■ REQUIREMENT:
Give back exactly the lines of the material below that start at the line containing "Organism: Bacillus mycoides (NCBI:txid1405)" and end at the line containing "Radius of gyration: 14.59", and no others.

■ SOURCE INFORMATION:
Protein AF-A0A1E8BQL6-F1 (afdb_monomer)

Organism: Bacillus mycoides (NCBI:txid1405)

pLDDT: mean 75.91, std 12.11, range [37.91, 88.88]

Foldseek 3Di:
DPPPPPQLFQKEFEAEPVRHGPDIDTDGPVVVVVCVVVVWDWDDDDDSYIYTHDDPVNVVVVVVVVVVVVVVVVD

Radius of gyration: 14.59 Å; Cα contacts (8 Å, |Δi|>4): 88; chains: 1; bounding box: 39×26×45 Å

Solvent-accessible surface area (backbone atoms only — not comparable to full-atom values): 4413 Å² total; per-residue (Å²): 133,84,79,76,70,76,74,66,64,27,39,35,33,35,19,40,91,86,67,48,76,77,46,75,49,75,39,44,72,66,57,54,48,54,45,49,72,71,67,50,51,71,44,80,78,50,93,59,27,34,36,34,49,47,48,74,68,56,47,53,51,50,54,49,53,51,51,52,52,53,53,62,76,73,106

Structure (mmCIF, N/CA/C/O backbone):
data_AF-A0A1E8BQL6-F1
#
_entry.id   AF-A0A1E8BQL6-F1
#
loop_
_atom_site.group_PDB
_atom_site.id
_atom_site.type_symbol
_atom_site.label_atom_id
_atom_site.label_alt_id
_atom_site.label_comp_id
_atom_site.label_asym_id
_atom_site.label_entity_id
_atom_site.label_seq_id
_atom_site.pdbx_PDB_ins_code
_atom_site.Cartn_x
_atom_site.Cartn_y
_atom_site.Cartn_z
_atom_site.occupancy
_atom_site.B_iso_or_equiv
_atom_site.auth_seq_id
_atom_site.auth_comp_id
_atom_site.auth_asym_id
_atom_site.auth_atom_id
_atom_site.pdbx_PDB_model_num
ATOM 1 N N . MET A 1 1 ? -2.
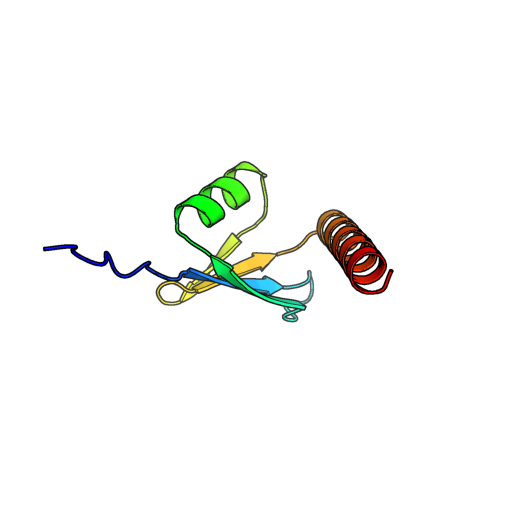345 -14.033 31.843 1.00 37.91 1 MET A N 1
ATOM 2 C CA . MET A 1 1 ? -3.326 -14.067 30.735 1.00 37.91 1 MET A CA 1
ATOM 3 C C . MET A 1 1 ? -2.912 -13.048 29.686 1.00 37.91 1 MET A C 1
ATOM 5 O O . MET A 1 1 ? -3.241 -11.876 29.811 1.00 37.91 1 MET A O 1
ATOM 9 N N . PHE A 1 2 ? -2.148 -13.467 28.679 1.00 39.50 2 PHE A N 1
ATOM 10 C CA . PHE A 1 2 ? -1.890 -12.616 27.521 1.00 39.50 2 PHE A CA 1
ATOM 11 C C . PHE A 1 2 ? -3.148 -12.638 26.656 1.00 39.50 2 PHE A C 1
ATOM 13 O O . PHE A 1 2 ? -3.390 -13.601 25.934 1.00 39.50 2 PHE A O 1
ATOM 20 N N . LYS A 1 3 ? -3.984 -11.600 26.765 1.00 40.47 3 LYS A N 1
ATOM 21 C CA . LYS A 1 3 ? -4.976 -11.317 25.728 1.00 40.47 3 LYS A CA 1
ATOM 22 C C . LYS A 1 3 ? -4.174 -11.011 24.464 1.00 40.47 3 LYS A C 1
ATOM 24 O O . LYS A 1 3 ? -3.678 -9.896 24.315 1.00 40.47 3 LYS A O 1
ATOM 29 N N . LYS A 1 4 ? -3.997 -12.007 23.588 1.00 45.06 4 LYS A N 1
ATOM 30 C CA . LYS A 1 4 ? -3.694 -11.762 22.177 1.00 45.06 4 LYS A CA 1
ATOM 31 C C . LYS A 1 4 ? -4.840 -10.880 21.688 1.00 45.06 4 LYS A C 1
ATOM 33 O O . LYS A 1 4 ? -5.924 -11.380 21.425 1.00 45.06 4 LYS A O 1
ATOM 38 N N . LYS A 1 5 ? -4.638 -9.559 21.698 1.00 50.91 5 LYS A N 1
ATOM 39 C CA . LYS A 1 5 ? -5.471 -8.646 20.924 1.00 50.91 5 LYS A CA 1
ATOM 40 C C . LYS A 1 5 ? -5.325 -9.152 19.501 1.00 50.91 5 LYS A C 1
ATOM 42 O O . LYS A 1 5 ? -4.223 -9.088 18.959 1.00 50.91 5 LYS A O 1
ATOM 47 N N . GLU A 1 6 ? -6.380 -9.764 18.979 1.00 50.94 6 GLU A N 1
ATOM 48 C CA . GLU A 1 6 ? -6.508 -10.034 17.556 1.00 50.94 6 GLU A CA 1
ATOM 49 C C . GLU A 1 6 ? -6.103 -8.744 16.850 1.00 50.94 6 GLU A C 1
ATOM 51 O O . GLU A 1 6 ? -6.721 -7.693 17.043 1.00 50.94 6 GLU A O 1
ATOM 56 N N . LYS A 1 7 ? -4.957 -8.786 16.160 1.00 56.72 7 LYS A N 1
ATOM 57 C CA . LYS A 1 7 ? -4.586 -7.710 15.256 1.00 56.72 7 LYS A CA 1
ATOM 58 C C . LYS A 1 7 ? -5.726 -7.691 14.252 1.00 56.72 7 LYS A C 1
ATOM 60 O O . LYS A 1 7 ? -5.937 -8.672 13.547 1.00 56.72 7 LYS A O 1
ATOM 65 N N . LYS A 1 8 ? -6.522 -6.626 14.272 1.00 57.50 8 LYS A N 1
ATOM 66 C CA . LYS A 1 8 ? -7.424 -6.315 13.174 1.00 57.50 8 LYS A CA 1
ATOM 67 C C . LYS A 1 8 ? -6.522 -6.115 11.962 1.00 57.50 8 LYS A C 1
ATOM 69 O O . LYS A 1 8 ? -5.943 -5.045 11.805 1.00 57.50 8 LYS A O 1
ATOM 74 N N . ASN A 1 9 ? -6.296 -7.190 11.215 1.00 69.25 9 ASN A N 1
ATOM 75 C CA . ASN A 1 9 ? -5.521 -7.155 9.991 1.00 69.25 9 ASN A CA 1
ATOM 76 C C . ASN A 1 9 ? -6.389 -6.408 8.987 1.00 69.25 9 ASN A C 1
ATOM 78 O O . ASN A 1 9 ? -7.418 -6.918 8.550 1.00 69.25 9 ASN A O 1
ATOM 82 N N . ILE A 1 10 ? -6.040 -5.152 8.737 1.00 81.94 10 ILE A N 1
ATOM 83 C CA . ILE A 1 10 ? -6.659 -4.375 7.682 1.00 81.94 10 ILE A CA 1
ATOM 84 C C . ILE A 1 10 ? -6.050 -4.855 6.383 1.00 81.94 10 ILE A C 1
ATOM 86 O O . ILE A 1 10 ? -4.837 -4.778 6.199 1.00 81.94 10 ILE A O 1
ATOM 90 N N . HIS A 1 11 ? -6.904 -5.315 5.488 1.00 86.00 11 HIS A N 1
ATOM 91 C CA . HIS A 1 11 ? -6.487 -5.720 4.168 1.00 86.00 11 HIS A CA 1
ATOM 92 C C . HIS A 1 11 ? -6.400 -4.488 3.272 1.00 86.00 11 HIS A C 1
ATOM 94 O O . HIS A 1 11 ? -7.368 -3.736 3.139 1.00 86.00 11 HIS A O 1
ATOM 100 N N . VAL A 1 12 ? -5.239 -4.253 2.674 1.00 84.25 12 VAL A N 1
ATOM 101 C CA . VAL A 1 12 ? -4.997 -3.097 1.817 1.00 84.25 12 VAL A CA 1
ATOM 102 C C . VAL A 1 12 ? -4.583 -3.560 0.430 1.00 84.25 12 VAL A C 1
ATOM 104 O O . VAL A 1 12 ? -3.651 -4.344 0.265 1.00 84.25 12 VAL A O 1
ATOM 107 N N . ARG A 1 13 ? -5.281 -3.048 -0.578 1.00 88.31 13 ARG A N 1
ATOM 108 C CA . ARG A 1 13 ? -5.039 -3.308 -1.992 1.00 88.31 13 ARG A CA 1
ATOM 109 C C . ARG A 1 13 ? -4.451 -2.067 -2.629 1.00 88.31 13 ARG A C 1
ATOM 111 O O . ARG A 1 13 ? -5.118 -1.047 -2.747 1.00 88.31 13 ARG A O 1
ATOM 118 N N . LEU A 1 14 ? -3.201 -2.143 -3.043 1.00 86.88 14 LEU A N 1
ATOM 119 C CA . LEU A 1 14 ? -2.590 -1.131 -3.879 1.00 86.88 14 LEU A CA 1
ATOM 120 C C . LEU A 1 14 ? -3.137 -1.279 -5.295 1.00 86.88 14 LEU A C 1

■ COMPLETED EXERCISE:
Organism: Bacillus mycoides (NCBI:txid1405)

pLDDT: mean 75.91, std 12.11, range [37.91, 88.88]

Foldseek 3Di:
DPPPPPQLFQKEFEAEPVRHGPDIDTDGPVVVVVCVVVVWDWDDDDDSYIYTHDDPVNVVVVVVVVVVVVVVVVD

Radius of gyration: 14.59 Å; Cα contacts (8 Å, |Δi|>4): 88; chains: 1; bounding box: 39×26×45 Å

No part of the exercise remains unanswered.